From: Carlo Gambacorti <GAMBACORTI@ICIL64.CILEA.IT>
Date: Mon, 17 Jun 1996 09:55:49 +0000

**************************************************************
           HUM-MOLGEN  DIAGnostics/Clinical Research
**************************************************************


This DIAG message contains 5 submessage(s):

1)   BATTENS DISEASE/ req. for info

2)   Fibrolamellar hepatacellular carcinoma/ PT. REQ.

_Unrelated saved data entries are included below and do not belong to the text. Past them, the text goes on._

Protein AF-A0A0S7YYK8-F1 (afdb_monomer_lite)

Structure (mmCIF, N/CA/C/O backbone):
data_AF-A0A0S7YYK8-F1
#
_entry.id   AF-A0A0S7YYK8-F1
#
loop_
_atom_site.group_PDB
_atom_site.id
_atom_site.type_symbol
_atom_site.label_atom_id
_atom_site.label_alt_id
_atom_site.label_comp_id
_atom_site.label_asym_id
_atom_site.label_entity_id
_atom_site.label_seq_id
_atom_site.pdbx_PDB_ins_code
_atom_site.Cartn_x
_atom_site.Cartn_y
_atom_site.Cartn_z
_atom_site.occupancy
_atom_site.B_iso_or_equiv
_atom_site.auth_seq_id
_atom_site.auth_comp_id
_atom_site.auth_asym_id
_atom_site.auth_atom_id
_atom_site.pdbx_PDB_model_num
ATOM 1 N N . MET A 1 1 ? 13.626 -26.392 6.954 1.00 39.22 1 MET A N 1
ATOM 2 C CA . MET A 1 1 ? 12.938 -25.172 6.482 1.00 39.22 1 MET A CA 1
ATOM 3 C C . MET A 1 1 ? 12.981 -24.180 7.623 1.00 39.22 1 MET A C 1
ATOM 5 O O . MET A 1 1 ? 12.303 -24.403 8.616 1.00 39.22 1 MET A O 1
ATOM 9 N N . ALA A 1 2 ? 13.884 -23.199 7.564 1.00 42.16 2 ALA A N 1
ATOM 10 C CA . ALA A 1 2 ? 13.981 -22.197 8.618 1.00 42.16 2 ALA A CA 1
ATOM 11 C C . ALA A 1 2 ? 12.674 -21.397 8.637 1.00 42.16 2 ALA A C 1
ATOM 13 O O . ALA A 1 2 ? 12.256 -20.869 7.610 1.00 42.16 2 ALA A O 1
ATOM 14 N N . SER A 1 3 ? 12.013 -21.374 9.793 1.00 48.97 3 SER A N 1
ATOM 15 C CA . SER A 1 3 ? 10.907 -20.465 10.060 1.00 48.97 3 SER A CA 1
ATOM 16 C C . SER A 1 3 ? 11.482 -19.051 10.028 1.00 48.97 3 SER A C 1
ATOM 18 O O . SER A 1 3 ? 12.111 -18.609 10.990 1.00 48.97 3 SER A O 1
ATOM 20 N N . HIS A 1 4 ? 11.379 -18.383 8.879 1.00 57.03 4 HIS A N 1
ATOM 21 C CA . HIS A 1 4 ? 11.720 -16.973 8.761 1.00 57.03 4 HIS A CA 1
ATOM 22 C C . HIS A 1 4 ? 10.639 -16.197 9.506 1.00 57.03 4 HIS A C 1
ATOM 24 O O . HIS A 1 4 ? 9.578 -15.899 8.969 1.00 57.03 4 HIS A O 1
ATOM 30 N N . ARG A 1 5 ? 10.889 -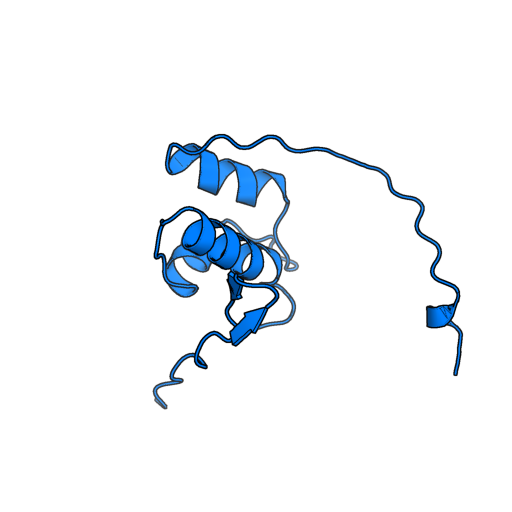15.951 10.794 1.00 61.22 5 ARG A N 1
ATOM 31 C CA . ARG A 1 5 ? 10.054 -15.074 11.604 1.00 61.22 5 ARG A CA 1
ATOM 32 C C . ARG A 1 5 ? 10.152 -13.677 11.005 1.00 61.22 5 ARG A C 1
ATOM 34 O O . ARG A 1 5 ? 11.251 -13.132 10.910 1.00 61.22 5 ARG A O 1
ATOM 41 N N . GLU A 1 6 ? 9.013 -13.138 10.594 1.00 65.31 6 GLU A N 1
ATOM 42 C CA . GLU A 1 6 ? 8.914 -11.768 10.107 1.00 65.31 6 GLU A CA 1
ATOM 43 C C . GLU A 1 6 ? 9.489 -10.813 11.173 1.00 65.31 6 GLU A C 1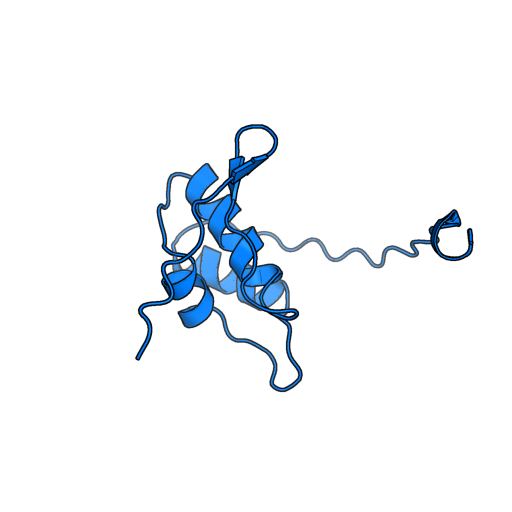
ATOM 45 O O . GLU A 1 6 ? 9.194 -10.990 12.366 1.00 65.31 6 GLU A O 1
ATOM 50 N N . PRO A 1 7 ? 10.368 -9.865 10.797 1.00 72.75 7 PRO A N 1
ATOM 51 C CA . PRO A 1 7 ? 10.908 -8.905 11.748 1.00 72.75 7 PRO A CA 1
ATOM 52 C C . PRO A 1 7 ? 9.769 -8.119 12.404 1.00 72.75 7 PRO A C 1
ATOM 54 O O . PRO A 1 7 ? 8.738 -7.855 11.784 1.00 72.75 7 PRO A O 1
ATOM 57 N N . ALA A 1 8 ? 9.947 -7.763 13.677 1.00 79.12 8 ALA A N 1
ATOM 58 C CA . ALA A 1 8 ? 8.946 -6.978 14.387 1.00 79.12 8 ALA A CA 1
ATOM 59 C C . ALA A 1 8 ? 8.740 -5.622 13.680 1.00 79.12 8 ALA A C 1
ATOM 61 O O . ALA A 1 8 ? 9.727 -5.035 13.221 1.00 79.12 8 ALA A O 1
ATOM 62 N N . PRO A 1 9 ? 7.494 -5.119 13.595 1.00 82.88 9 PRO A N 1
ATOM 63 C CA . PRO A 1 9 ? 7.248 -3.786 13.071 1.00 82.88 9 PRO A CA 1
ATOM 64 C C . PRO A 1 9 ? 7.989 -2.730 13.891 1.00 82.88 9 PRO A C 1
ATOM 66 O O . PRO A 1 9 ? 8.221 -2.892 15.091 1.00 82.88 9 PRO A O 1
ATOM 69 N N . PHE A 1 10 ? 8.359 -1.645 13.224 1.00 86.56 10 PHE A N 1
ATOM 70 C CA . PHE A 1 10 ? 8.950 -0.469 13.842 1.00 86.56 10 PHE A CA 1
ATOM 71 C C . PHE A 1 10 ? 7.949 0.683 13.813 1.00 86.56 10 PHE A C 1
ATOM 73 O O . PHE A 1 10 ? 7.071 0.747 12.953 1.00 86.56 10 PHE A O 1
ATOM 80 N N . GLU A 1 11 ? 8.084 1.601 14.762 1.00 87.56 11 GLU A N 1
ATOM 81 C CA . GLU A 1 11 ? 7.249 2.793 14.815 1.00 87.56 11 GLU A CA 1
ATOM 82 C C . GLU A 1 11 ? 7.920 3.934 14.046 1.00 87.56 11 GLU A C 1
ATOM 84 O O . GLU A 1 11 ? 9.068 4.298 14.312 1.00 87.56 11 GLU A O 1
ATOM 89 N N . TYR A 1 12 ? 7.197 4.515 13.094 1.00 80.31 12 TYR A N 1
ATOM 90 C CA . TYR A 1 12 ? 7.598 5.729 12.399 1.00 80.31 12 TYR A CA 1
ATOM 91 C C . TYR A 1 12 ? 6.497 6.774 12.550 1.00 80.31 12 TYR A C 1
ATOM 93 O O . TYR A 1 12 ? 5.392 6.597 12.045 1.00 80.31 12 TYR A O 1
ATOM 101 N N . GLN A 1 13 ? 6.797 7.862 13.265 1.00 82.25 13 GLN A N 1
ATOM 102 C CA . GLN A 1 13 ? 5.865 8.978 13.488 1.00 82.25 13 GLN A CA 1
ATOM 103 C C . GLN A 1 13 ? 4.481 8.541 14.025 1.00 82.25 13 GLN A C 1
ATOM 105 O O . GLN A 1 13 ? 3.460 9.097 13.629 1.00 82.25 13 GLN A O 1
ATOM 110 N N . GLY A 1 14 ? 4.434 7.549 14.922 1.00 83.69 14 GLY A N 1
ATOM 111 C CA . GLY A 1 14 ? 3.181 7.040 15.497 1.00 83.69 14 GLY A CA 1
ATOM 112 C C . GLY A 1 14 ? 2.472 5.965 14.667 1.00 83.69 14 GLY A C 1
ATOM 113 O O . GLY A 1 14 ? 1.370 5.556 15.024 1.00 83.69 14 GLY A O 1
ATOM 114 N N . ILE A 1 15 ? 3.071 5.510 13.563 1.00 82.88 15 ILE A N 1
ATOM 115 C CA . ILE A 1 15 ? 2.536 4.442 12.713 1.00 82.88 15 ILE A CA 1
ATOM 116 C C . ILE A 1 15 ? 3.420 3.205 12.863 1.00 82.88 15 ILE A C 1
ATOM 118 O O . ILE A 1 15 ? 4.631 3.276 12.655 1.00 82.88 15 ILE A O 1
ATOM 122 N N . GLU A 1 16 ? 2.819 2.062 13.189 1.00 86.12 16 GLU A N 1
ATOM 123 C CA . GLU A 1 16 ? 3.505 0.769 13.148 1.00 86.12 16 GLU A CA 1
ATOM 124 C C . GLU A 1 16 ? 3.628 0.282 11.701 1.00 86.12 16 GLU A C 1
ATOM 126 O O . GLU A 1 16 ? 2.620 0.066 11.022 1.00 86.12 16 GLU A O 1
ATOM 131 N N . VAL A 1 17 ? 4.859 0.083 11.232 1.00 85.38 17 VAL A N 1
ATOM 132 C CA . VAL A 1 17 ? 5.157 -0.330 9.857 1.00 85.38 17 VAL A CA 1
ATOM 133 C C . VAL A 1 17 ? 6.131 -1.506 9.865 1.00 85.38 17 VAL A C 1
ATOM 135 O O . VAL A 1 17 ? 7.057 -1.571 10.673 1.00 85.38 17 VAL A O 1
ATOM 138 N N . HIS A 1 18 ? 5.920 -2.463 8.964 1.00 90.19 18 HIS A N 1
ATOM 139 C CA . HIS A 1 18 ? 6.832 -3.586 8.759 1.00 90.19 18 HIS A CA 1
ATOM 140 C C . HIS A 1 18 ? 7.971 -3.213 7.802 1.00 90.19 18 HIS A C 1
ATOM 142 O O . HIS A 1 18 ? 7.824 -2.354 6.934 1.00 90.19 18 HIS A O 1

3)   familial neuroblastoma study

4)   Idiopathic Haemosiderosis/ req. for info

5)   Down Syndrome Management Query


  Carlo Gambacorti MD, Editor,
  Human Molecular Genetics network
  Diagnostics/Clinical Research Section


**************************************************************
**************************************************************

What is Battens Disease? Do you know of an experts in this area? A friend's
child has been diagnosed as such. It is treatable? Is it fatal? What is the
genetic and molecular basis for this disease. Do you know of any
literature-research or not on this subject? Please help by providing any
information on this subject.
Please send replies directly to me.
thanks
nsiah


Dr. Yaw A. Nsiah,  (Microbiology)
Department of Biology, M237
Eastern Connecticut State University
83 Windham Street,
Willimantic, CT 06226.

Tel: 860-465-4524
Internet: Nsiah@ECSU.CTSTATEU.EDU.
Fax: 860-465-5213
+++++++++++++++++++++++++++++


**************************************************************

  I am looking for info on fibrolamellar
hepatocellular cacinoma.  It is an extremely rare variant of primary liver
cancer.  I have had this disease since September 1992.  I have had
chemotherapy and two unsuccessful surgeries renamed exploratory.  If anyone
knows of trials, experiments, etc... dealing with this disease or related
area please email me.  Thank you.

PLEASE RELPY DIRECTLY TO THE HUMAN MOLECULAR GENETICS NETWORK

Apparent patient location: Arizona

**************************************************************
**************************************************************

Daer Colleagues,

     from several years my group is studying sporadic neuroblastoma. Recently we are
interested in familial neuroblastoma. We observed two families: one (Famili M.) has a F1
with three children, two of them with neuroblastoma, stage 4 and stage 2 respectively, patient
with stage 4 dead; the other family (Family C.) has a F1 with two children, one had stage
4 and neurofibroma and dead with disease progression, he had also an healthy youngest
healthy sister.

     We are interested in a collaboration in the Familial Neuroblastoma Linkage Project
and in any other Cooperation for familial neuroblastoma study.
     Thank.

                    Gian Paolo Tonini
--------------------------------------------------------
Name:Dr.Gian Paolo Tonini
E-mail:tonini@sirio.cba.unige.it
Address:
Unit of Solid Tumor Biolgy
Laboratory of Oncology/G.Gaslini Institut
Advanced Biotecnology Center
Tower D, 1st floor
Largo R. Benzi,10
16136 Genova - Italy
Tel:+39-10-5737.463,490
Fax:+39-10-5737.463

*** ATTENTION, NO STUDY APPROVAL INFORMATION PROVIDED TO HMGN ***


**************************************************************

I am looking for information on this disease, Idiopathic
haemosiderosis. I know of a patient who is suffering from
it. At the moment, the only thing that seems to be done,
according to my knowledge, is blood transfusions. I would
be very grateful for any help in this matter.

Thanking you

Yours Sincerely,
C.H.Sreekanth
chsree@tifrvax.tifr.res.in (C.H.Sreekanth)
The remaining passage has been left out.